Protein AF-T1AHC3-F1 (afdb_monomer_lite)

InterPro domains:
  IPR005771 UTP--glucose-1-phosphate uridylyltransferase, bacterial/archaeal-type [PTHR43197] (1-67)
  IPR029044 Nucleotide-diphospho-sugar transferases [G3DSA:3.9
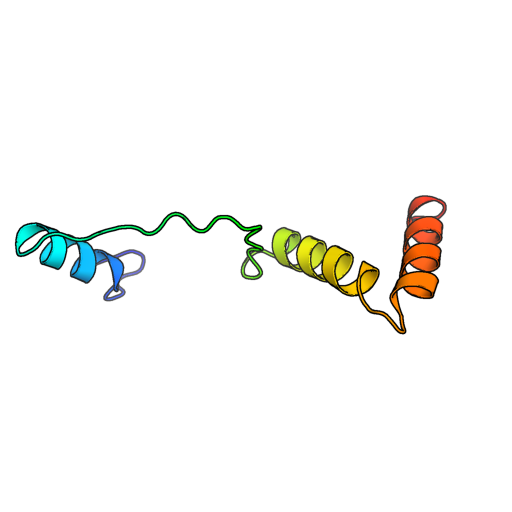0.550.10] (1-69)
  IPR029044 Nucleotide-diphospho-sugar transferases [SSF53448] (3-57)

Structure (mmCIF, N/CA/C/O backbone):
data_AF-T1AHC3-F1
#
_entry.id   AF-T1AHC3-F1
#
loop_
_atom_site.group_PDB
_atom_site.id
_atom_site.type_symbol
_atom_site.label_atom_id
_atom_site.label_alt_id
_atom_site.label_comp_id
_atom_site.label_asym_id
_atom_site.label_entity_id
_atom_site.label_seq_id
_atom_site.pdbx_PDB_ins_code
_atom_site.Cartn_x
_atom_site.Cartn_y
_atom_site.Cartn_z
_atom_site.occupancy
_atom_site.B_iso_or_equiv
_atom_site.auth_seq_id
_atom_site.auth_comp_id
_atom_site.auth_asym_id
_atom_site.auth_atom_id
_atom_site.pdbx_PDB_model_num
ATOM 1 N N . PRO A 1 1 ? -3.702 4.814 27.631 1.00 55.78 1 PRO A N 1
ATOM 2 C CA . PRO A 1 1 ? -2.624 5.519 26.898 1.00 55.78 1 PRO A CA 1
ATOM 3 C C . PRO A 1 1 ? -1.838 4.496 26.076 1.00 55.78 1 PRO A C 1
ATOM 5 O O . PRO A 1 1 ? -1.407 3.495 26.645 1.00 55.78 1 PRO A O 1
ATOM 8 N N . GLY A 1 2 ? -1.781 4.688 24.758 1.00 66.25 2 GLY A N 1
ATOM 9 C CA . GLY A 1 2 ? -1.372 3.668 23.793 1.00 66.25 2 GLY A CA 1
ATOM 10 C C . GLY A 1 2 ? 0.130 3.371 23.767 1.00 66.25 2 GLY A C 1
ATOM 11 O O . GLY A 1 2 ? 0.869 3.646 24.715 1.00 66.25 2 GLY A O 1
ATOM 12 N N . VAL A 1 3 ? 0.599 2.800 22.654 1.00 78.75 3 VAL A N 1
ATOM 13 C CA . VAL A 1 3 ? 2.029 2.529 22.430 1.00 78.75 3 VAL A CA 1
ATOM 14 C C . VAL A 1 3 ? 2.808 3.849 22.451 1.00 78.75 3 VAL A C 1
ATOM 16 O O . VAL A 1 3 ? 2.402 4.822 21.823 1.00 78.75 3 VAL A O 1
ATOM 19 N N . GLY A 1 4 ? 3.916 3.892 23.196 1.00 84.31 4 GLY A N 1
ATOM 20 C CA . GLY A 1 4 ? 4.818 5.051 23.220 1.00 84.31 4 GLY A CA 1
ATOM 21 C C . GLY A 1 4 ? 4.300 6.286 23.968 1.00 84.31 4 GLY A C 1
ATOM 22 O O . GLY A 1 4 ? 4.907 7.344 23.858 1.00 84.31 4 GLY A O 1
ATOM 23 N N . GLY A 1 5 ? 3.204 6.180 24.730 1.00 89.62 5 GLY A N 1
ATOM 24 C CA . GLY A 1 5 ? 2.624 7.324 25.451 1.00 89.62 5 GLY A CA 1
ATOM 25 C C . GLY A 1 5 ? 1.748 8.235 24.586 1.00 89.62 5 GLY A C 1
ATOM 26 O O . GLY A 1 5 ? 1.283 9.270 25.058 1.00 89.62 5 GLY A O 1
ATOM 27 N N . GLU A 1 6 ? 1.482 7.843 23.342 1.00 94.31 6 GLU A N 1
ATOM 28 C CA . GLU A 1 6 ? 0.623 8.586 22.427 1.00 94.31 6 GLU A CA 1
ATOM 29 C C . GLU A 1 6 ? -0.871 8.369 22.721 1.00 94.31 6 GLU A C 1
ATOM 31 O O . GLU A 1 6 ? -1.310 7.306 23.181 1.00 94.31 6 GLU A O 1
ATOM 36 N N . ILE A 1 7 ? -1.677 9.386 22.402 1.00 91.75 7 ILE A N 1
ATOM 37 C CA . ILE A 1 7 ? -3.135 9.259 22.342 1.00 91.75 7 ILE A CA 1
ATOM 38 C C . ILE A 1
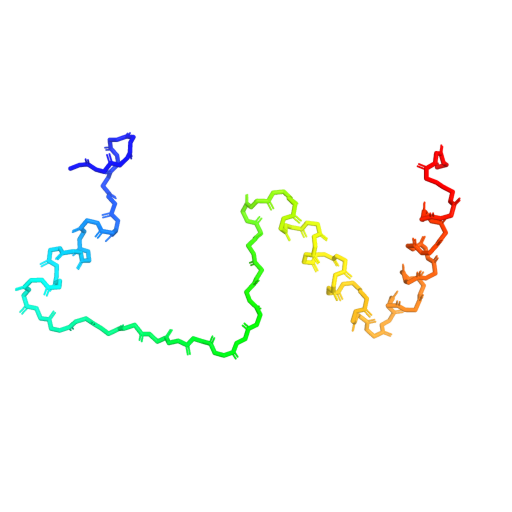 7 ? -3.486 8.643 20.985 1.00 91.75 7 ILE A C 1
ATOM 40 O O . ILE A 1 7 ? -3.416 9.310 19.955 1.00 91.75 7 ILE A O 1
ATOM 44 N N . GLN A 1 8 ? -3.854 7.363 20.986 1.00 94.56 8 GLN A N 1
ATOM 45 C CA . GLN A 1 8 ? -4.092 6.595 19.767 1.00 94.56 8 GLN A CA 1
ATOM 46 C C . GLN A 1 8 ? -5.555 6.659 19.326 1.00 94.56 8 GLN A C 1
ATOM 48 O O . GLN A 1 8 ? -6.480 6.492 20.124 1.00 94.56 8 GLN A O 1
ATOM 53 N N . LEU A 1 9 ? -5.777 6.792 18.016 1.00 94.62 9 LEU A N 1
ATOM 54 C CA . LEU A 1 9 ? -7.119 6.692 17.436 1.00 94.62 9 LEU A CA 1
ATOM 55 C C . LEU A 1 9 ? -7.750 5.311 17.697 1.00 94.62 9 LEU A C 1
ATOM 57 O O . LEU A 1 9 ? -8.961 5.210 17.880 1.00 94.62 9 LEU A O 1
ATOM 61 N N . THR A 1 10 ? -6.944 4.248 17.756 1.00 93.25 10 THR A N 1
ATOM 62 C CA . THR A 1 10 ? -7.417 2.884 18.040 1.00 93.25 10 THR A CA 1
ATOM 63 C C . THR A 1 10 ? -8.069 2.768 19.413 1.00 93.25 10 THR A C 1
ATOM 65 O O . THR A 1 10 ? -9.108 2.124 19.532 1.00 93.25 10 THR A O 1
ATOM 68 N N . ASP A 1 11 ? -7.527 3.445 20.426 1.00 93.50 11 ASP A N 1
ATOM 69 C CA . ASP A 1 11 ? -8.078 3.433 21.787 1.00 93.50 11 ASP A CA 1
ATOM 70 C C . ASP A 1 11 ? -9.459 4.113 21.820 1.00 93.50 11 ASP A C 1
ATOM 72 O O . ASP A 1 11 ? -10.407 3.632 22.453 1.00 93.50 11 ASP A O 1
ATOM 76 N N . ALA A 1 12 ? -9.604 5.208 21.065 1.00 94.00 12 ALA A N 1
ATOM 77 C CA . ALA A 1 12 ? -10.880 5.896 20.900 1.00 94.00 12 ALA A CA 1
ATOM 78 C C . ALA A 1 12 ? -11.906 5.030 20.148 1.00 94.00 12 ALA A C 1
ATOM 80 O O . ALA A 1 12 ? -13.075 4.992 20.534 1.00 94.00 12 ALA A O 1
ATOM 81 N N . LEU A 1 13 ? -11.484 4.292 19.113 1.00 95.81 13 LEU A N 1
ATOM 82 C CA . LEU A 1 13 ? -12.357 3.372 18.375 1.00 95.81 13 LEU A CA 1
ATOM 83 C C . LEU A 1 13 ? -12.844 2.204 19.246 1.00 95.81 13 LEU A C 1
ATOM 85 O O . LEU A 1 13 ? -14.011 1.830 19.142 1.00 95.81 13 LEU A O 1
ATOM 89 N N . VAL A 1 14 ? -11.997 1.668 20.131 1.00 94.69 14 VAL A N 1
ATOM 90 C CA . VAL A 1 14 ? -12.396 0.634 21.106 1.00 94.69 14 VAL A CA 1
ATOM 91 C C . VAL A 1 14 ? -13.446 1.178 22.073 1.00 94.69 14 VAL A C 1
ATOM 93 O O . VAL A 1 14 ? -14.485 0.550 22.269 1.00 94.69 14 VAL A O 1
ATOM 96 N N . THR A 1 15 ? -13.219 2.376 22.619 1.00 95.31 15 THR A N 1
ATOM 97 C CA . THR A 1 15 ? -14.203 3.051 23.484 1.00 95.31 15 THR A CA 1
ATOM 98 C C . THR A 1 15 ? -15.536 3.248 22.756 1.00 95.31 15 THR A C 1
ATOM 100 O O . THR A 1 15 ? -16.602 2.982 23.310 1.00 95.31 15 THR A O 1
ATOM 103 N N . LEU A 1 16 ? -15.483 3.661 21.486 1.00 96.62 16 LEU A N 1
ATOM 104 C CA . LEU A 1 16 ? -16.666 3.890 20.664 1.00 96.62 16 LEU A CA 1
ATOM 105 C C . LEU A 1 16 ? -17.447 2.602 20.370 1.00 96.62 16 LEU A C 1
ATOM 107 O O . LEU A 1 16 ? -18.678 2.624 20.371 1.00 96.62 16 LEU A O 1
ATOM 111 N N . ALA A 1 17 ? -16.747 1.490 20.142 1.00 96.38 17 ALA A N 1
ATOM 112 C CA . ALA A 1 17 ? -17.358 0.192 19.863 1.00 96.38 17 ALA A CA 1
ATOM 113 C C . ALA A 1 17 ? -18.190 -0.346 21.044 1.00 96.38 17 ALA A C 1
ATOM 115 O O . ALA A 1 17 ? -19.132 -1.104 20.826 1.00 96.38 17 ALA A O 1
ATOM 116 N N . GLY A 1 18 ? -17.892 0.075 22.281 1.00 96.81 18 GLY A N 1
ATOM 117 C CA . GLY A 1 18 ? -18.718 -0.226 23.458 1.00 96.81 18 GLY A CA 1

=======

* **REQUIREMENT**
Print exactly the lines from the first line of the records above through the line containing "ATOM 27 N N", leaving out the pictures.

* **RESULT**
Protein AF-T1AHC3-F1 (afdb_monomer_lite)

InterPro domains:
  IPR005771 UTP--glucose-1-phosphate uridylyltransferase, bacterial/archaeal-type [PTHR43197] (1-67)
  IPR029044 Nucleotide-diphospho-sugar transferases [G3DSA:3.9
0.550.10] (1-69)
  IPR029044 Nucleotide-diphospho-sugar transferases [SSF53448] (3-57)

Structure (mmCIF, N/CA/C/O backbone):
data_AF-T1AHC3-F1
#
_entry.id   AF-T1AHC3-F1
#
loop_
_atom_site.group_PDB
_atom_site.id
_atom_site.type_symbol
_atom_site.label_atom_id
_atom_site.label_alt_id
_atom_site.label_comp_id
_atom_site.label_asym_id
_atom_site.label_entity_id
_atom_site.label_seq_id
_atom_site.pdbx_PDB_ins_code
_atom_site.Cartn_x
_atom_site.Cartn_y
_atom_site.Cartn_z
_atom_site.occupancy
_atom_site.B_iso_or_equiv
_atom_site.auth_seq_id
_atom_site.auth_comp_id
_atom_site.auth_asym_id
_atom_site.auth_atom_id
_atom_site.pdbx_PDB_model_num
ATOM 1 N N . PRO A 1 1 ? -3.702 4.814 27.631 1.00 55.78 1 PRO A N 1
ATOM 2 C CA . PRO A 1 1 ? -2.624 5.519 26.898 1.00 55.78 1 PRO A CA 1
ATOM 3 C C . PRO A 1 1 ? -1.838 4.496 26.076 1.00 55.78 1 PRO A C 1
ATOM 5 O O . PRO A 1 1 ? -1.407 3.495 26.645 1.00 55.78 1 PRO A O 1
ATOM 8 N N . GLY A 1 2 ? -1.781 4.688 24.758 1.00 66.25 2 GLY A N 1
ATOM 9 C CA . GLY A 1 2 ? -1.372 3.668 23.793 1.00 66.25 2 GLY A CA 1
ATOM 10 C C . GLY A 1 2 ? 0.130 3.371 23.767 1.00 66.25 2 GLY A C 1
ATOM 11 O O . GLY A 1 2 ? 0.869 3.646 24.715 1.00 66.25 2 GLY A O 1
ATOM 12 N N . VAL A 1 3 ? 0.599 2.800 22.654 1.00 78.75 3 VAL A N 1
ATOM 13 C CA . VAL A 1 3 ? 2.029 2.529 22.430 1.00 78.75 3 VAL A CA 1
ATOM 14 C C . VAL A 1 3 ? 2.808 3.849 22.451 1.00 78.75 3 VAL A C 1
ATOM 16 O O . VAL A 1 3 ? 2.402 4.822 21.823 1.00 78.75 3 VAL A O 1
ATOM 19 N N . GLY A 1 4 ? 3.916 3.892 23.196 1.00 84.31 4 GLY A N 1
ATOM 20 C CA . GLY A 1 4 ? 4.818 5.051 23.220 1.00 84.31 4 GLY A CA 1
ATOM 21 C C . GLY A 1 4 ? 4.300 6.286 23.968 1.00 84.31 4 GLY A C 1
ATOM 22 O O . GLY A 1 4 ? 4.907 7.344 23.858 1.00 84.31 4 GLY A O 1
ATOM 23 N N . GLY A 1 5 ? 3.204 6.180 24.730 1.00 89.62 5 GLY A N 1
ATOM 24 C CA . GLY A 1 5 ? 2.624 7.324 25.451 1.00 89.62 5 GLY A CA 1
ATOM 25 C C . GLY A 1 5 ? 1.748 8.235 24.586 1.00 89.62 5 GLY A C 1
ATOM 26 O O . GLY A 1 5 ? 1.283 9.270 25.058 1.00 89.62 5 GLY A O 1
ATOM 27 N N . GLU A 1 6 ? 1.482 7.843 23.342 1.00 94.31 6 GLU A N 1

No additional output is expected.